B.        PATOFISIOLOGI
Gambar 2. Patofisiologi PCOS (Chang, R, J., 2007)

PCOS dideteksi dengan USG didapatkan morfologi polikistik ovarium dengan 12 atau lebih folikel berukuran  diameter 2-9 mm atau peningkatan volume ovarium (>10 cm3). Selain itu, kadar  hormone LH pada pasien PCOS tinggi, hipersekresi LH melibatkan kelainan atau abnormal umpan balik ovarium-hipofisis bukan karena gangguan primer regulasi puls hipotalamus (Pasquali, R., et. al., 2011).
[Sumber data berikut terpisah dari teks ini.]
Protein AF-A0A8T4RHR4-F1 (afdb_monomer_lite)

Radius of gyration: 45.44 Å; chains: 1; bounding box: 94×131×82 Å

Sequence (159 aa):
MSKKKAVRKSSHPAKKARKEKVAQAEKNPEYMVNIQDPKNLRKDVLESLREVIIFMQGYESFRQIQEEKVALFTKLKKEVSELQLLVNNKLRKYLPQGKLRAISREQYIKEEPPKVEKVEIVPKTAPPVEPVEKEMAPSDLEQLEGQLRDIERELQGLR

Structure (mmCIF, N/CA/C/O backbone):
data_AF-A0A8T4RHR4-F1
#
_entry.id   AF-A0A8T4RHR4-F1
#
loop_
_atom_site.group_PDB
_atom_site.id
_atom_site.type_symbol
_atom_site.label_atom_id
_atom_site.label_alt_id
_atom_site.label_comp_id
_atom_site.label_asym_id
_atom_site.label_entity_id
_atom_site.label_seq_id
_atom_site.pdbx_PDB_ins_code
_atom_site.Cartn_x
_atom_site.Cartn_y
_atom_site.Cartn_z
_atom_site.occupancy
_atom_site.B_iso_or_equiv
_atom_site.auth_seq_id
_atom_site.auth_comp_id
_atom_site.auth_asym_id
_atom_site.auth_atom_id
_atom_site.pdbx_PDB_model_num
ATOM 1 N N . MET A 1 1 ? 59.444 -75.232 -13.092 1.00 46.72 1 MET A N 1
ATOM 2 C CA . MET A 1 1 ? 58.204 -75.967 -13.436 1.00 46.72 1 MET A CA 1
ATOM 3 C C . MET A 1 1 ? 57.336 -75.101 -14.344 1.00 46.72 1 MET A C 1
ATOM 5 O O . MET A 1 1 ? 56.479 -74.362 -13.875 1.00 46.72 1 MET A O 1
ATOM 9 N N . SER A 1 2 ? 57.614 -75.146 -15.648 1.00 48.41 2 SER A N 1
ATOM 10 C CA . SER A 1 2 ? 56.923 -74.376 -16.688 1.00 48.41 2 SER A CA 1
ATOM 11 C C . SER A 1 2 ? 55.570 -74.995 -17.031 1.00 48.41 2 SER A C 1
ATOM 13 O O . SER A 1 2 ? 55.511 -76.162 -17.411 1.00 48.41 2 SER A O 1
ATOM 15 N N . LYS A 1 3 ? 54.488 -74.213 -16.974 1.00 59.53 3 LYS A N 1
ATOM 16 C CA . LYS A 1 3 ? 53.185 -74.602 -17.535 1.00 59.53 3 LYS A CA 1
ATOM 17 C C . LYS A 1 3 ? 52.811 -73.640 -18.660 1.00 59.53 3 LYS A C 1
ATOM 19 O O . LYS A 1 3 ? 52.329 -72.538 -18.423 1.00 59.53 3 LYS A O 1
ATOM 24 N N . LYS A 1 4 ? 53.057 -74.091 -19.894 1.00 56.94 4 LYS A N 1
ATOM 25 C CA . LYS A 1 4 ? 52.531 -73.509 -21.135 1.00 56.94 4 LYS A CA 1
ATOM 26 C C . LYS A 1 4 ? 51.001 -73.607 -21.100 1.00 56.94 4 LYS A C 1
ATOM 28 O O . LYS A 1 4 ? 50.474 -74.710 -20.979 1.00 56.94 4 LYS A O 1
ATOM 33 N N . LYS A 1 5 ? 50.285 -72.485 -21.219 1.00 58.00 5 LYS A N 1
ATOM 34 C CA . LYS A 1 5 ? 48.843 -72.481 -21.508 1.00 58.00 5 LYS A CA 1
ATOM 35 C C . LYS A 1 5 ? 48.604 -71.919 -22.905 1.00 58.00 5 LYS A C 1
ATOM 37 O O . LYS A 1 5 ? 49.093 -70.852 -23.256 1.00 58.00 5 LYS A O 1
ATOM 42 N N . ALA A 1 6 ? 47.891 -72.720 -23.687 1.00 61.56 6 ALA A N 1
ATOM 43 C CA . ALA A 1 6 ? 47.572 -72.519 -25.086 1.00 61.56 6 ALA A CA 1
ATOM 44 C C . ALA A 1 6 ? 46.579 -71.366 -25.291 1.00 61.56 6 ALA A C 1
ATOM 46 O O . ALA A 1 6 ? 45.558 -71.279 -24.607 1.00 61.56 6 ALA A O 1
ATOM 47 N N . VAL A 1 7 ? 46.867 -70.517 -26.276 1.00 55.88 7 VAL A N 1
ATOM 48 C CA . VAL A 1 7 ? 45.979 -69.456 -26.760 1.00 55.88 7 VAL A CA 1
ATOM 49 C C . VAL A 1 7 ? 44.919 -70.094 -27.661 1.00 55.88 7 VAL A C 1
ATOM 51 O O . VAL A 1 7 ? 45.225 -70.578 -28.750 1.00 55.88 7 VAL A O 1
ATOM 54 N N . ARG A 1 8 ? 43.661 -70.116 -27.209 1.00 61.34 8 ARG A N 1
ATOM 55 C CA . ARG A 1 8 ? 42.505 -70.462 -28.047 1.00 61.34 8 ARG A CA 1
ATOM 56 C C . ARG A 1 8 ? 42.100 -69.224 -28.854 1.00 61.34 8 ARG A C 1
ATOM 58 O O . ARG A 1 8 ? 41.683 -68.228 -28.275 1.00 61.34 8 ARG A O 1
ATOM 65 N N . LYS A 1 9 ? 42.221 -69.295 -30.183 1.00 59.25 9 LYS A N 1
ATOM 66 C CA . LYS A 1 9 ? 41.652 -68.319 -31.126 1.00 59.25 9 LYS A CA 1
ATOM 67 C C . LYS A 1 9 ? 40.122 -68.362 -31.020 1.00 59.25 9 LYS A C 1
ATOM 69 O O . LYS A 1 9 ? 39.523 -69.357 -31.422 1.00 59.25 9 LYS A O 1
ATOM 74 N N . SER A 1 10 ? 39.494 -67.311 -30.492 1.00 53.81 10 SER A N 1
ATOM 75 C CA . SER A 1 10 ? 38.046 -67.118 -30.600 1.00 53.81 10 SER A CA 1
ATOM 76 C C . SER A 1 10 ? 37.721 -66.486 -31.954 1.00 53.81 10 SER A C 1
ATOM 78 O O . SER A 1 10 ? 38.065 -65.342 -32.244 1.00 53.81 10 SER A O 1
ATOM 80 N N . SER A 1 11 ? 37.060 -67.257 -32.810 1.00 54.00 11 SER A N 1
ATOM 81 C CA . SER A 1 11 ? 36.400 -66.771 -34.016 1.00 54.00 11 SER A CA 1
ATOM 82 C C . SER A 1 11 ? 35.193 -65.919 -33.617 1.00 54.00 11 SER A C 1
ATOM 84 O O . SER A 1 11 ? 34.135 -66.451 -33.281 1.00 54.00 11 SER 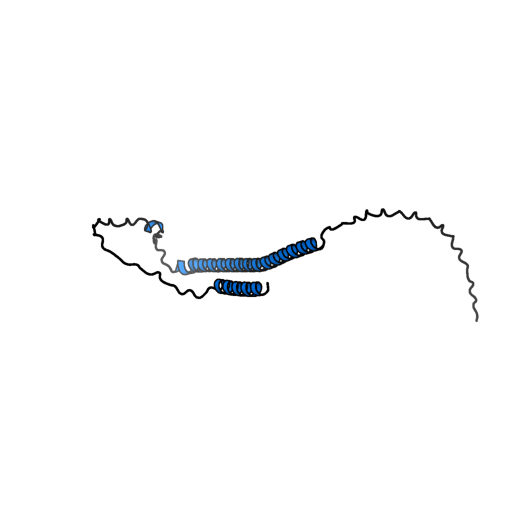A O 1
ATOM 86 N N . HIS A 1 12 ? 35.335 -64.596 -33.636 1.00 57.22 12 HIS A N 1
ATOM 87 C CA . HIS A 1 12 ? 34.171 -63.717 -33.604 1.00 57.22 12 HIS A CA 1
ATOM 88 C C . HIS A 1 12 ? 33.535 -63.685 -35.001 1.00 57.22 12 HIS A C 1
ATOM 90 O O . HIS A 1 12 ? 34.243 -63.425 -35.976 1.00 57.22 12 HIS A O 1
ATOM 96 N N . PRO A 1 13 ? 32.221 -63.942 -35.136 1.00 58.56 13 PRO A N 1
ATOM 97 C CA . PRO A 1 13 ? 31.545 -63.781 -36.412 1.00 58.56 13 PRO A CA 1
ATOM 98 C C . PRO A 1 13 ? 31.507 -62.294 -36.776 1.00 58.56 13 PRO A C 1
ATOM 100 O O . PRO A 1 13 ? 31.148 -61.447 -35.954 1.00 58.56 13 PRO A O 1
ATOM 103 N N . ALA A 1 14 ? 31.887 -61.987 -38.017 1.00 61.50 14 ALA A N 1
ATOM 104 C CA . ALA A 1 14 ? 31.820 -60.654 -38.593 1.00 61.50 14 ALA A CA 1
ATOM 105 C C . ALA A 1 14 ? 30.386 -60.112 -38.483 1.00 61.50 14 ALA A C 1
ATOM 107 O O . ALA A 1 14 ? 29.477 -60.541 -39.198 1.00 61.50 14 ALA A O 1
ATOM 108 N N . LYS A 1 15 ? 30.174 -59.164 -37.564 1.00 63.00 15 LYS A N 1
ATOM 109 C CA . LYS A 1 15 ? 28.933 -58.395 -37.494 1.00 63.00 15 LYS A CA 1
ATOM 110 C C . LYS A 1 15 ? 28.844 -57.574 -38.777 1.00 63.00 15 LYS A C 1
ATOM 112 O O . LYS A 1 15 ? 29.593 -56.620 -38.960 1.00 63.00 15 LYS A O 1
ATOM 117 N N . LYS A 1 16 ? 27.941 -57.974 -39.677 1.00 60.81 16 LYS A N 1
ATOM 118 C CA . LYS A 1 16 ? 27.521 -57.172 -40.829 1.00 60.81 16 LYS A CA 1
ATOM 119 C C . LYS A 1 16 ? 27.170 -55.774 -40.321 1.00 60.81 16 LYS A C 1
ATOM 121 O O . LYS A 1 16 ? 26.207 -55.622 -39.572 1.00 60.81 16 LYS A O 1
ATOM 126 N N . ALA A 1 17 ? 27.963 -54.780 -40.714 1.00 60.22 17 ALA A N 1
ATOM 127 C CA . ALA A 1 17 ? 27.661 -53.379 -40.488 1.00 60.22 17 ALA A CA 1
ATOM 128 C C . ALA A 1 17 ? 26.328 -53.071 -41.181 1.00 60.22 17 ALA A C 1
ATOM 130 O O . ALA A 1 17 ? 26.257 -52.931 -42.404 1.00 60.22 17 ALA A O 1
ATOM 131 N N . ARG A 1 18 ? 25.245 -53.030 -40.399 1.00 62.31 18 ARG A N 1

Kadar hormone LH yang tinggi disebabkan oleh peningkatan pulsatile pelepasan GnRH dan  menyebabkan kadar FSH menurun (umpan balik negative). PCOS ditandai dengan kadar LH  yang meningkat dan  kadar FSH menjadi turun secara kronik, meskipun pada siklus haid normal juga terjadi penurunan dan peningkatan hormone tersebut. Tingginya kadar LH menyebabkan stroma ovarium dan sel teka untuk meningkatkan produksi androgen. Di perifer, androgen dikonversi melalui reaksi aromatisasi menjadi estrogen, dan kadar FSH yang rendah menyebabkan anovulasi. Peningkatan produksi androgen menyebabkan terganggunya perkembangan folikel terganggu sehingga tidak dapat memproduksi folikel yang matang (corpus luteum dan corpus albican jarang terlihat) sehingga berkurangnya estrogen yang dihasilkan ovarium,  tidak adanya lonjakan LH yang memicu ovulasi, serta peningkatan androgen berperan atas pencegahan maturase foliker dan menginduksi folikel atresia terlalu dini (Chang, R. J., 2007).. Proses inilah yang menyebabkan keadaan infertile pada pasien PCOS.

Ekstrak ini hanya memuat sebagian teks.